Starting at the line that holds "ATOM 128 C CA" and stopping at the line that holds "ATOM 135 C CA", restate the records below word for word, with both of those lines included.
+ + + + +
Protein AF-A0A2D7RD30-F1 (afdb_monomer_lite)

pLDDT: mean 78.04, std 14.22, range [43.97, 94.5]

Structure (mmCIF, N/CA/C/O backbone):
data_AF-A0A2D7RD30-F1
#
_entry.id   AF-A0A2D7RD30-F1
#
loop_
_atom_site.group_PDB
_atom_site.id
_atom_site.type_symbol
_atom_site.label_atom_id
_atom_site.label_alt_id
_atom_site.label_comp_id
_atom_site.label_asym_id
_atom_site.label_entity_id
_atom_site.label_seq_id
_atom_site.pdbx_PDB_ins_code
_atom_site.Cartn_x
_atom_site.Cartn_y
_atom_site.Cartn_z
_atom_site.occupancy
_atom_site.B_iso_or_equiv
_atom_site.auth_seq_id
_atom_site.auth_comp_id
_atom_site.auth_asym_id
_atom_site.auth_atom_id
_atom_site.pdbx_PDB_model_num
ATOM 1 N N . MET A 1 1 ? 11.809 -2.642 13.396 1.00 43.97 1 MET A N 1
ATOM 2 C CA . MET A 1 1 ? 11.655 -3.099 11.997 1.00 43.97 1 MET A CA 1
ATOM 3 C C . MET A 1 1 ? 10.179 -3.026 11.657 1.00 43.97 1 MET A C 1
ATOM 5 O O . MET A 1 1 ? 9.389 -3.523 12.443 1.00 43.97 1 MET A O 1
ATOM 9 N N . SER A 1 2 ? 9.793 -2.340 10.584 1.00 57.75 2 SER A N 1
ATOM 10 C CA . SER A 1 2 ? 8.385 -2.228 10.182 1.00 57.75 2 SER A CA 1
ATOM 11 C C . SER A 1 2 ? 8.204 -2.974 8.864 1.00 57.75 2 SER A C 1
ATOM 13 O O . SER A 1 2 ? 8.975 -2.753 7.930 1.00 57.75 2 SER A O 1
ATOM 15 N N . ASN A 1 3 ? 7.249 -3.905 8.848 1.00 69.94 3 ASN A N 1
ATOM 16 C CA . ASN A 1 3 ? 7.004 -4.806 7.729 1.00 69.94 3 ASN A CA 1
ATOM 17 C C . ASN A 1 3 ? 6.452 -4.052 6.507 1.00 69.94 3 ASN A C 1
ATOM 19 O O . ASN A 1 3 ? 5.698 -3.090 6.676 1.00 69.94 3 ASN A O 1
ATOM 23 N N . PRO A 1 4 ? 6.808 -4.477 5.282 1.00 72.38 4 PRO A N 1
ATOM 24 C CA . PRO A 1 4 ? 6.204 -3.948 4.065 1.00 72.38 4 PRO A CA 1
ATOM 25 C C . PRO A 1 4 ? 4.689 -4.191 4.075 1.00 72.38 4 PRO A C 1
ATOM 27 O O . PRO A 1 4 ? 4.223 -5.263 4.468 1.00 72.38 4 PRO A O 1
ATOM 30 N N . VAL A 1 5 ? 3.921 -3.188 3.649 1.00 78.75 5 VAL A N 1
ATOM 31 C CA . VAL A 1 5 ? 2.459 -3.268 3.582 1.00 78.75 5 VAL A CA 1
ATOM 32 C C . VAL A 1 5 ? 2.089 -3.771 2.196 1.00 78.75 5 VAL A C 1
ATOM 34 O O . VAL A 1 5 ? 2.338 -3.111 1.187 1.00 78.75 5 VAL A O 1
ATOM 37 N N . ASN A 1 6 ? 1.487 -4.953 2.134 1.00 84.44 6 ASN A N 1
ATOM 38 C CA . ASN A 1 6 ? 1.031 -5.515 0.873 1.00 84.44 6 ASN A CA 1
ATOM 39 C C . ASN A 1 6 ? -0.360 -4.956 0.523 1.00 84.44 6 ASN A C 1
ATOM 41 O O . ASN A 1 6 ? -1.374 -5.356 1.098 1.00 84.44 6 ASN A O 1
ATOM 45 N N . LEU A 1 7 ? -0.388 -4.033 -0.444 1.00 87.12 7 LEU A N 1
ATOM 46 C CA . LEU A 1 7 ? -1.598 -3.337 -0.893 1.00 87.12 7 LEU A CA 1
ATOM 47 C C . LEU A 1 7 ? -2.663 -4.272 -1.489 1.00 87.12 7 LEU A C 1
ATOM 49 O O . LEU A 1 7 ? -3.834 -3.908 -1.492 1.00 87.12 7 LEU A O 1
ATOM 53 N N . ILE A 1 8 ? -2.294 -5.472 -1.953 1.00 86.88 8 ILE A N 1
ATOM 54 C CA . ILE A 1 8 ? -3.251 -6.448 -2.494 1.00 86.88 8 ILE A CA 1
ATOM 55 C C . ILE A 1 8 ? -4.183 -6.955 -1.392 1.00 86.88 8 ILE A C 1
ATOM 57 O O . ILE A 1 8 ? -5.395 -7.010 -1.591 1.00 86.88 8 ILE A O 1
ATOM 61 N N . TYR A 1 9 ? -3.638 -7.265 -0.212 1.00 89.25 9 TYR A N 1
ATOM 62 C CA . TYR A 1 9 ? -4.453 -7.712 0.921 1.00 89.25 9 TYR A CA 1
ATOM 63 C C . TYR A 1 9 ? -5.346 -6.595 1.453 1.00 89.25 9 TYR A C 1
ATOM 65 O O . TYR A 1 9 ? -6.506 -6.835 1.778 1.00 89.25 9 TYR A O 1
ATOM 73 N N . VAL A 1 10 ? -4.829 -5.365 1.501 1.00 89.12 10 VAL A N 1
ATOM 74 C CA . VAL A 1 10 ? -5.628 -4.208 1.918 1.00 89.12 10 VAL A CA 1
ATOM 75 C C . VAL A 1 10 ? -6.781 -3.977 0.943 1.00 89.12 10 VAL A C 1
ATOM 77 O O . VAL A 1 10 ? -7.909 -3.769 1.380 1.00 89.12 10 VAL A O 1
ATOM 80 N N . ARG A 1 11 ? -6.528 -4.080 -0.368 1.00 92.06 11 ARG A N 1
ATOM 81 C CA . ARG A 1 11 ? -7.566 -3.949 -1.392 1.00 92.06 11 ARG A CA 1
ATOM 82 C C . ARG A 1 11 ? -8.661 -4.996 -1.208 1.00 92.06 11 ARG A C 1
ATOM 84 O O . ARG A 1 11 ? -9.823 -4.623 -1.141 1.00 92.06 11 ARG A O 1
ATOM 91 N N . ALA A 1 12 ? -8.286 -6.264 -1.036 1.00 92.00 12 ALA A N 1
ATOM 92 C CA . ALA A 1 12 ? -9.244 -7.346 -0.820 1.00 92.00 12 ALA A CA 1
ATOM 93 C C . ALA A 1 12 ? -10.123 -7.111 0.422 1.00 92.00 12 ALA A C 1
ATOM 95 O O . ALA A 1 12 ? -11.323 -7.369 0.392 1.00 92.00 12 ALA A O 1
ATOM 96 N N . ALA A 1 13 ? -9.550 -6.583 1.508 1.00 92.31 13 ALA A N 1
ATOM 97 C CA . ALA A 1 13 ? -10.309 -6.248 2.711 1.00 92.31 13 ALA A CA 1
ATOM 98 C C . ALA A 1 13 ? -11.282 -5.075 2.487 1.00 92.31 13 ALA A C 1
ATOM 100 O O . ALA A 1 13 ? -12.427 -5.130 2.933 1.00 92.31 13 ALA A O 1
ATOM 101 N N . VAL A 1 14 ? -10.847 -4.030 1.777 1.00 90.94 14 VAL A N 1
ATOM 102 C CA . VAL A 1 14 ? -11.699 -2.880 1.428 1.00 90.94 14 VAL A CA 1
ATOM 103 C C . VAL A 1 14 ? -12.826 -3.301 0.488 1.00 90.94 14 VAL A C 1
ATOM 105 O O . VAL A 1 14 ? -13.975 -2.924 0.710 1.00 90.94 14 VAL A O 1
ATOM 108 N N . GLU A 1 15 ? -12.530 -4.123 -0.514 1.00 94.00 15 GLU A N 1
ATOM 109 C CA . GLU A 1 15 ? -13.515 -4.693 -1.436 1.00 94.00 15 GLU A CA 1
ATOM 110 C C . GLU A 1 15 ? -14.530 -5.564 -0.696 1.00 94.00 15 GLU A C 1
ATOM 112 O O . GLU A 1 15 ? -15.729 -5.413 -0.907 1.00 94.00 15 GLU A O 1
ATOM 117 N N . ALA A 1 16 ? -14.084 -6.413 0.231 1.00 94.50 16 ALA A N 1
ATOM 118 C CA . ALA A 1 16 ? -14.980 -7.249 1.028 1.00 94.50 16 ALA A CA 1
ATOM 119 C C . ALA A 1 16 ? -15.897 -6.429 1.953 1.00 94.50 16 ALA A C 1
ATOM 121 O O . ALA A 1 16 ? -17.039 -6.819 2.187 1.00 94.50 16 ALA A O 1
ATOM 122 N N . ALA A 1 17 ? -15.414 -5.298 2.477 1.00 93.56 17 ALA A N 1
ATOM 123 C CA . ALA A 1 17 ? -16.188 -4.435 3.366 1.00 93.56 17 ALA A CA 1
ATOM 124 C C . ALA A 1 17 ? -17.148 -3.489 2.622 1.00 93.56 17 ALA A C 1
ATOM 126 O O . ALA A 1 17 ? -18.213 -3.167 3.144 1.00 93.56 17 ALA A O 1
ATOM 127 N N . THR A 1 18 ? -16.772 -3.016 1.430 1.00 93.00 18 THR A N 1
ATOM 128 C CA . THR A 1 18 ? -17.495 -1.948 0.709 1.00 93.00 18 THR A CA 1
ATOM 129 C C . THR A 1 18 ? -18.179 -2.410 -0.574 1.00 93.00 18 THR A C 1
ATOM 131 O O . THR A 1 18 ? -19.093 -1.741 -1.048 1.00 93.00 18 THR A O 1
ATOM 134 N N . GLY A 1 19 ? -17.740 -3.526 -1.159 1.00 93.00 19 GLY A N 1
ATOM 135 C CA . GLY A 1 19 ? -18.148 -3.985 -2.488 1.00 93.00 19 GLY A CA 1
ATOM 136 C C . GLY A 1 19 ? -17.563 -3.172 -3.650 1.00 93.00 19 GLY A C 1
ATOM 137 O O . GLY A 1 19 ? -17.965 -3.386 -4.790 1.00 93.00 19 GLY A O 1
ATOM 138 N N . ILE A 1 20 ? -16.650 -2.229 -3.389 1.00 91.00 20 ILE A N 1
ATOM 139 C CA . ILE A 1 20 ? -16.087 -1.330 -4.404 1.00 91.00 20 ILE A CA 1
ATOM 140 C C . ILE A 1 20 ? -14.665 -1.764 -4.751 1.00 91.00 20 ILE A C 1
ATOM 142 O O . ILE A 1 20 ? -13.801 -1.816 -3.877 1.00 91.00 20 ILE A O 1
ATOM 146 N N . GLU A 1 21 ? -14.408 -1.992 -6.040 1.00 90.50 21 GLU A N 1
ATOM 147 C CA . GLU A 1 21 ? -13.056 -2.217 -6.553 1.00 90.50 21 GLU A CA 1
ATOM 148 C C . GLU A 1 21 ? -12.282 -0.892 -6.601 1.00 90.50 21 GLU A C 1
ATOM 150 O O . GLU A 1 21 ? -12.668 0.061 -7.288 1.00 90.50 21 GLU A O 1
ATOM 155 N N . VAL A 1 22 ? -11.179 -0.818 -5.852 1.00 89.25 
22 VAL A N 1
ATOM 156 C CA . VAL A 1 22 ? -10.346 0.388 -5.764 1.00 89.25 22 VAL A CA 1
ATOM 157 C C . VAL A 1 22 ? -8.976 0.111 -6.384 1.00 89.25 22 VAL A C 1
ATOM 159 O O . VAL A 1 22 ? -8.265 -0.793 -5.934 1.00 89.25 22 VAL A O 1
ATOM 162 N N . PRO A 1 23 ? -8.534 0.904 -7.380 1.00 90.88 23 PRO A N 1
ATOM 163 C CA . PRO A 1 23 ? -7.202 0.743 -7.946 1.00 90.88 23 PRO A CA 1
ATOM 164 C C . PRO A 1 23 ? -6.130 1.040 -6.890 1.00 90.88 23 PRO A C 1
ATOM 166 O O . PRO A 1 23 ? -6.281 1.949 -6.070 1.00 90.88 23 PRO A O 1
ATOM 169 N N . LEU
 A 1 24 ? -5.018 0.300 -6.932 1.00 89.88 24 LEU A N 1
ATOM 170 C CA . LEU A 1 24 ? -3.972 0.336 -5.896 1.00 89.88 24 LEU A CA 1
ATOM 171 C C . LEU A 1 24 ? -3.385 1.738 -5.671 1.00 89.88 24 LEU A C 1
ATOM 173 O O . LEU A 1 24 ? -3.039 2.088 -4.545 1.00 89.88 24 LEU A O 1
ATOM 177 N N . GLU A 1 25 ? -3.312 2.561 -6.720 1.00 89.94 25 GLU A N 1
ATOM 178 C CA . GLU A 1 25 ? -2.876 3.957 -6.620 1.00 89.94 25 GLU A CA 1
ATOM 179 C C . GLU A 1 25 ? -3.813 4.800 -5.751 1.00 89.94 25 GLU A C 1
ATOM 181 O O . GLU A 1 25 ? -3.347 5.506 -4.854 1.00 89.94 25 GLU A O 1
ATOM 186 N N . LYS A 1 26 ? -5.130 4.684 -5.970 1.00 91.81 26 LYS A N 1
+ + + + +
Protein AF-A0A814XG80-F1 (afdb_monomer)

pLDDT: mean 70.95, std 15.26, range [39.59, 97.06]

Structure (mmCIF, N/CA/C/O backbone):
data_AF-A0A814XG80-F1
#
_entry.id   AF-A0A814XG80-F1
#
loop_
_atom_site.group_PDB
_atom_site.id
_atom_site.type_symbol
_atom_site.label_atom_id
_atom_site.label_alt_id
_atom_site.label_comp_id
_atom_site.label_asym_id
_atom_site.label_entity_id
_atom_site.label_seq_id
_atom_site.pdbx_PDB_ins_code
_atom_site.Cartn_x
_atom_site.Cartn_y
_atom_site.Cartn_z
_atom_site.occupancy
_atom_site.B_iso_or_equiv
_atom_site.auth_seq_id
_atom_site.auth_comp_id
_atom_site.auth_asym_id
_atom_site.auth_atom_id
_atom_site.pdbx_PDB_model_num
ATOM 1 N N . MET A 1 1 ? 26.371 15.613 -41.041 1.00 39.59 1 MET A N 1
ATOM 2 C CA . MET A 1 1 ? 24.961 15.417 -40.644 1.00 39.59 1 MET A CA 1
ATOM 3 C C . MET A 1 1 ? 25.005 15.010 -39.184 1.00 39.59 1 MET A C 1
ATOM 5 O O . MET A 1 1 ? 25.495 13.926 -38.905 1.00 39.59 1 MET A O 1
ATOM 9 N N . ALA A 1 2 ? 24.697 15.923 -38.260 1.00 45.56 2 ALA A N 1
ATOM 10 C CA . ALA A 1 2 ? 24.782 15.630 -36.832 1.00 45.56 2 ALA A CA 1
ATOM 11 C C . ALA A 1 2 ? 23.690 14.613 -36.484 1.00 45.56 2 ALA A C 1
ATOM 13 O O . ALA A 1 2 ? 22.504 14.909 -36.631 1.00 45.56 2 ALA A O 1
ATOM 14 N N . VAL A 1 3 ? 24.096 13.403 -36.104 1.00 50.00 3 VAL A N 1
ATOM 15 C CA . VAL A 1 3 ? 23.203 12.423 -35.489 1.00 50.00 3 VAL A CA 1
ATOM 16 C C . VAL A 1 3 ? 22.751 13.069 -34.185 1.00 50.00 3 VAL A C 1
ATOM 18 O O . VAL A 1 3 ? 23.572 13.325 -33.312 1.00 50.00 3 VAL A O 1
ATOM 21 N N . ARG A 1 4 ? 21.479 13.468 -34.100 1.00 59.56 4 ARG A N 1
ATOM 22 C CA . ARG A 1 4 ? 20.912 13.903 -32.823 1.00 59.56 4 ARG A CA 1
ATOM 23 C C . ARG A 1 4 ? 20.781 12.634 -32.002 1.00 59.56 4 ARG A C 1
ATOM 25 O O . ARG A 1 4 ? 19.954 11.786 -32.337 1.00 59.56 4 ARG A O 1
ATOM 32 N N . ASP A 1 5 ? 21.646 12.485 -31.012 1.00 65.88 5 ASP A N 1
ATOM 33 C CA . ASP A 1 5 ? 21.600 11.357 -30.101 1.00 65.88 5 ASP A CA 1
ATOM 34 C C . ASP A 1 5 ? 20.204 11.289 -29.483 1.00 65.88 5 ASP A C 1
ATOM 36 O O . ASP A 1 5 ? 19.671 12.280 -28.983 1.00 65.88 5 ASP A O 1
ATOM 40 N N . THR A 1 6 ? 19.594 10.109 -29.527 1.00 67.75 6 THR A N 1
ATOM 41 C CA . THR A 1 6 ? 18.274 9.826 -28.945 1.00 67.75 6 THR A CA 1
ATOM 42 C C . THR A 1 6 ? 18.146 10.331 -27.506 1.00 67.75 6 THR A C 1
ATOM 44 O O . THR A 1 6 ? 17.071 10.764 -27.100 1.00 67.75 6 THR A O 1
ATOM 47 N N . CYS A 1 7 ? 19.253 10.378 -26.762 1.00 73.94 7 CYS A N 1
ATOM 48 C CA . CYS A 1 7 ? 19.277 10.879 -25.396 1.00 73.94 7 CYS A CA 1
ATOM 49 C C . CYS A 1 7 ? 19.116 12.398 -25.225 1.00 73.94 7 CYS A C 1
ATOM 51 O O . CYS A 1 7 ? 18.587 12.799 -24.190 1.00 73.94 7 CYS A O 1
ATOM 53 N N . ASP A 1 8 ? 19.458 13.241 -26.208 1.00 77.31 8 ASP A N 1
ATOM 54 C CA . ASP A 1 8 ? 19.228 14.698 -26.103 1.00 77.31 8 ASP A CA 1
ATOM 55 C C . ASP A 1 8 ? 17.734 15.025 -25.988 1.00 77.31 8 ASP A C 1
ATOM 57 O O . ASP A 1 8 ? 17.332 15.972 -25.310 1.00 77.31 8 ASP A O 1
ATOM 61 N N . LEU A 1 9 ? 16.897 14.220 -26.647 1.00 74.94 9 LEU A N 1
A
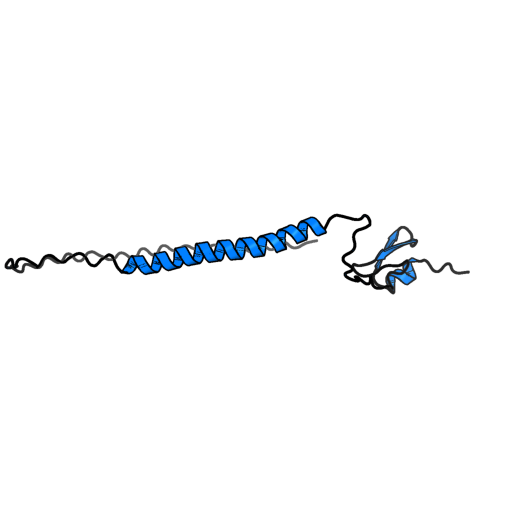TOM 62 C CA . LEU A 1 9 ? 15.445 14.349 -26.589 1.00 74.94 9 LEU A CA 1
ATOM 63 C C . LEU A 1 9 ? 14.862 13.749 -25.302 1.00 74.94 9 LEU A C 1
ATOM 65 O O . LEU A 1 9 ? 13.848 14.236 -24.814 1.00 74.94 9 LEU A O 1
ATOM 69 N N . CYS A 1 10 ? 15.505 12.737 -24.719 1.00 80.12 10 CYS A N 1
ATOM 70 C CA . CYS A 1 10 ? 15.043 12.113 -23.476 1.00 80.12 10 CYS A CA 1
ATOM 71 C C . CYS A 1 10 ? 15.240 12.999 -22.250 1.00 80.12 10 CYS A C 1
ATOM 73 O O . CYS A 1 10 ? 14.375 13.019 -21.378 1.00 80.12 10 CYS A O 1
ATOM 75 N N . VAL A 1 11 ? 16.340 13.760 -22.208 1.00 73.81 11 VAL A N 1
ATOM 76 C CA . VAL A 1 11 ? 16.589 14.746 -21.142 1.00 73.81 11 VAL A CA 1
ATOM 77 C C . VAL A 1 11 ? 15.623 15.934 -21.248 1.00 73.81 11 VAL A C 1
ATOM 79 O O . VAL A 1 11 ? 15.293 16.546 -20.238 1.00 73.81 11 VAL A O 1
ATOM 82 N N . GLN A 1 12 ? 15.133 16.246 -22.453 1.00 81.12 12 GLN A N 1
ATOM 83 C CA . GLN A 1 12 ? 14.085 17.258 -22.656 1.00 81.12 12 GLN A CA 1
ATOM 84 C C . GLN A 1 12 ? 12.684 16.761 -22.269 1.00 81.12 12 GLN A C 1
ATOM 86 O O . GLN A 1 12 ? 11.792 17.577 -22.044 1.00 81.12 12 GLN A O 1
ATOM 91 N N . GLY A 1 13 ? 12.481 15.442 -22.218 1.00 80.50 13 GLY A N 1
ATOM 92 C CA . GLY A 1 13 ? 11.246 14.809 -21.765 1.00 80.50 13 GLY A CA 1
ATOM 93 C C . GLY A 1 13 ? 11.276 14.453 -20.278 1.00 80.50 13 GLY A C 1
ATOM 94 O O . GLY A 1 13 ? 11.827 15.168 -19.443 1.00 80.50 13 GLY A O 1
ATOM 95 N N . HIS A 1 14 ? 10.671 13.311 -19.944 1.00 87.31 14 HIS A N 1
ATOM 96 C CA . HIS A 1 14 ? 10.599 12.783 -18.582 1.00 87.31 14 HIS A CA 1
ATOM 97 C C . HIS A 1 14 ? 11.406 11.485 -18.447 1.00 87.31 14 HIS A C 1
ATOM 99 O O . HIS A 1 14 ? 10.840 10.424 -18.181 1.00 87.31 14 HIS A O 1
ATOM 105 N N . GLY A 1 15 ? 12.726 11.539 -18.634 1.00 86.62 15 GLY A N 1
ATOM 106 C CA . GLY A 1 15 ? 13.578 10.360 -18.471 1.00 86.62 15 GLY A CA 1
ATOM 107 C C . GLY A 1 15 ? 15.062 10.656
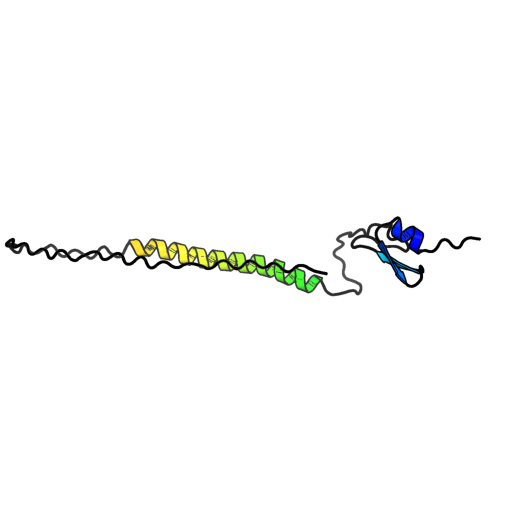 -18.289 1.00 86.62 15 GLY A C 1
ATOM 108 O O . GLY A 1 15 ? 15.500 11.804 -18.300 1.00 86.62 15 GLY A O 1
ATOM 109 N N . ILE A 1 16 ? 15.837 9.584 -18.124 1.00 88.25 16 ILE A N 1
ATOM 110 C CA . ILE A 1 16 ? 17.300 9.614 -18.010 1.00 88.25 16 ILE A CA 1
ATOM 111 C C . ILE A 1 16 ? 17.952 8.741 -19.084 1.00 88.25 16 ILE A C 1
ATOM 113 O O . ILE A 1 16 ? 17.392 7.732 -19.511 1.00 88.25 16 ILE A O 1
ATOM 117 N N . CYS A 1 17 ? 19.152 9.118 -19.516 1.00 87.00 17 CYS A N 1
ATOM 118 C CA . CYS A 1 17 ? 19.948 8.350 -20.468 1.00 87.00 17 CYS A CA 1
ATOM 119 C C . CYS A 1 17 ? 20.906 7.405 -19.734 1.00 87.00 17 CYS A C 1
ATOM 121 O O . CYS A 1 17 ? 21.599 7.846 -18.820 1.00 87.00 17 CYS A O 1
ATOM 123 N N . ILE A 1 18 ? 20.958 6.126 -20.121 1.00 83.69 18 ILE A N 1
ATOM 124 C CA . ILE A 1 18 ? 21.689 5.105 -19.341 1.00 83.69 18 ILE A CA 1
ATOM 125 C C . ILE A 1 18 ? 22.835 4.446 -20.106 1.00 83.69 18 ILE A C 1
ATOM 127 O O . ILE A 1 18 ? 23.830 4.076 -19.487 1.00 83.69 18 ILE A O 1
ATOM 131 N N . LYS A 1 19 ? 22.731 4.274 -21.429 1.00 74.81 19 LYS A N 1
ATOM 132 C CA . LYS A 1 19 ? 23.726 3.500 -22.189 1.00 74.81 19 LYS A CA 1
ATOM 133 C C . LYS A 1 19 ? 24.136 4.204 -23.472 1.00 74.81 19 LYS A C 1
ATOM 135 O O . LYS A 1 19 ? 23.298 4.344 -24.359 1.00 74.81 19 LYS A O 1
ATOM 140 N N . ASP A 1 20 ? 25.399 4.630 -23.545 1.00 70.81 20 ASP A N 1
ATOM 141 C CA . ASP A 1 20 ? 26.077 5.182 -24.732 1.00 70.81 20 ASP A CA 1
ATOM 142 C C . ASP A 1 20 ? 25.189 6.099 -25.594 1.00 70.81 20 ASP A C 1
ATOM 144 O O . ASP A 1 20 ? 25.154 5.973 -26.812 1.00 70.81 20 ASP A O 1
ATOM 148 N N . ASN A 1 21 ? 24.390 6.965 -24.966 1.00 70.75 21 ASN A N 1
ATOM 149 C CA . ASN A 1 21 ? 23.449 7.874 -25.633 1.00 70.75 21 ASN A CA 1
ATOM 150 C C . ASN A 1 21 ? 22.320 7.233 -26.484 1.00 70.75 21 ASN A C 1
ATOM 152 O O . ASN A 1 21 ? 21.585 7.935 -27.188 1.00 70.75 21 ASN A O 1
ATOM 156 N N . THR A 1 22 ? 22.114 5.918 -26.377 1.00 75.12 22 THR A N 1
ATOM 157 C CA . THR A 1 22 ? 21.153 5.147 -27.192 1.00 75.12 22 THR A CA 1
+ + + + +
» **Answer to the exercise**:
ATOM 128 C CA . THR A 1 18 ? -17.495 -1.948 0.709 1.00 93.00 18 THR A CA 1
ATOM 129 C C . THR A 1 18 ? -18.179 -2.410 -0.574 1.00 93.00 18 THR A C 1
ATOM 131 O O . THR A 1 18 ? -19.093 -1.741 -1.048 1.00 93.00 18 THR A O 1
ATOM 134 N N . GLY A 1 19 ? -17.740 -3.526 -1.159 1.00 93.00 19 GLY A N 1
ATOM 135 C CA . GLY A 1 19 ? -18.148 -3.985 -2.488 1.00 93.00 19 GLY A CA 1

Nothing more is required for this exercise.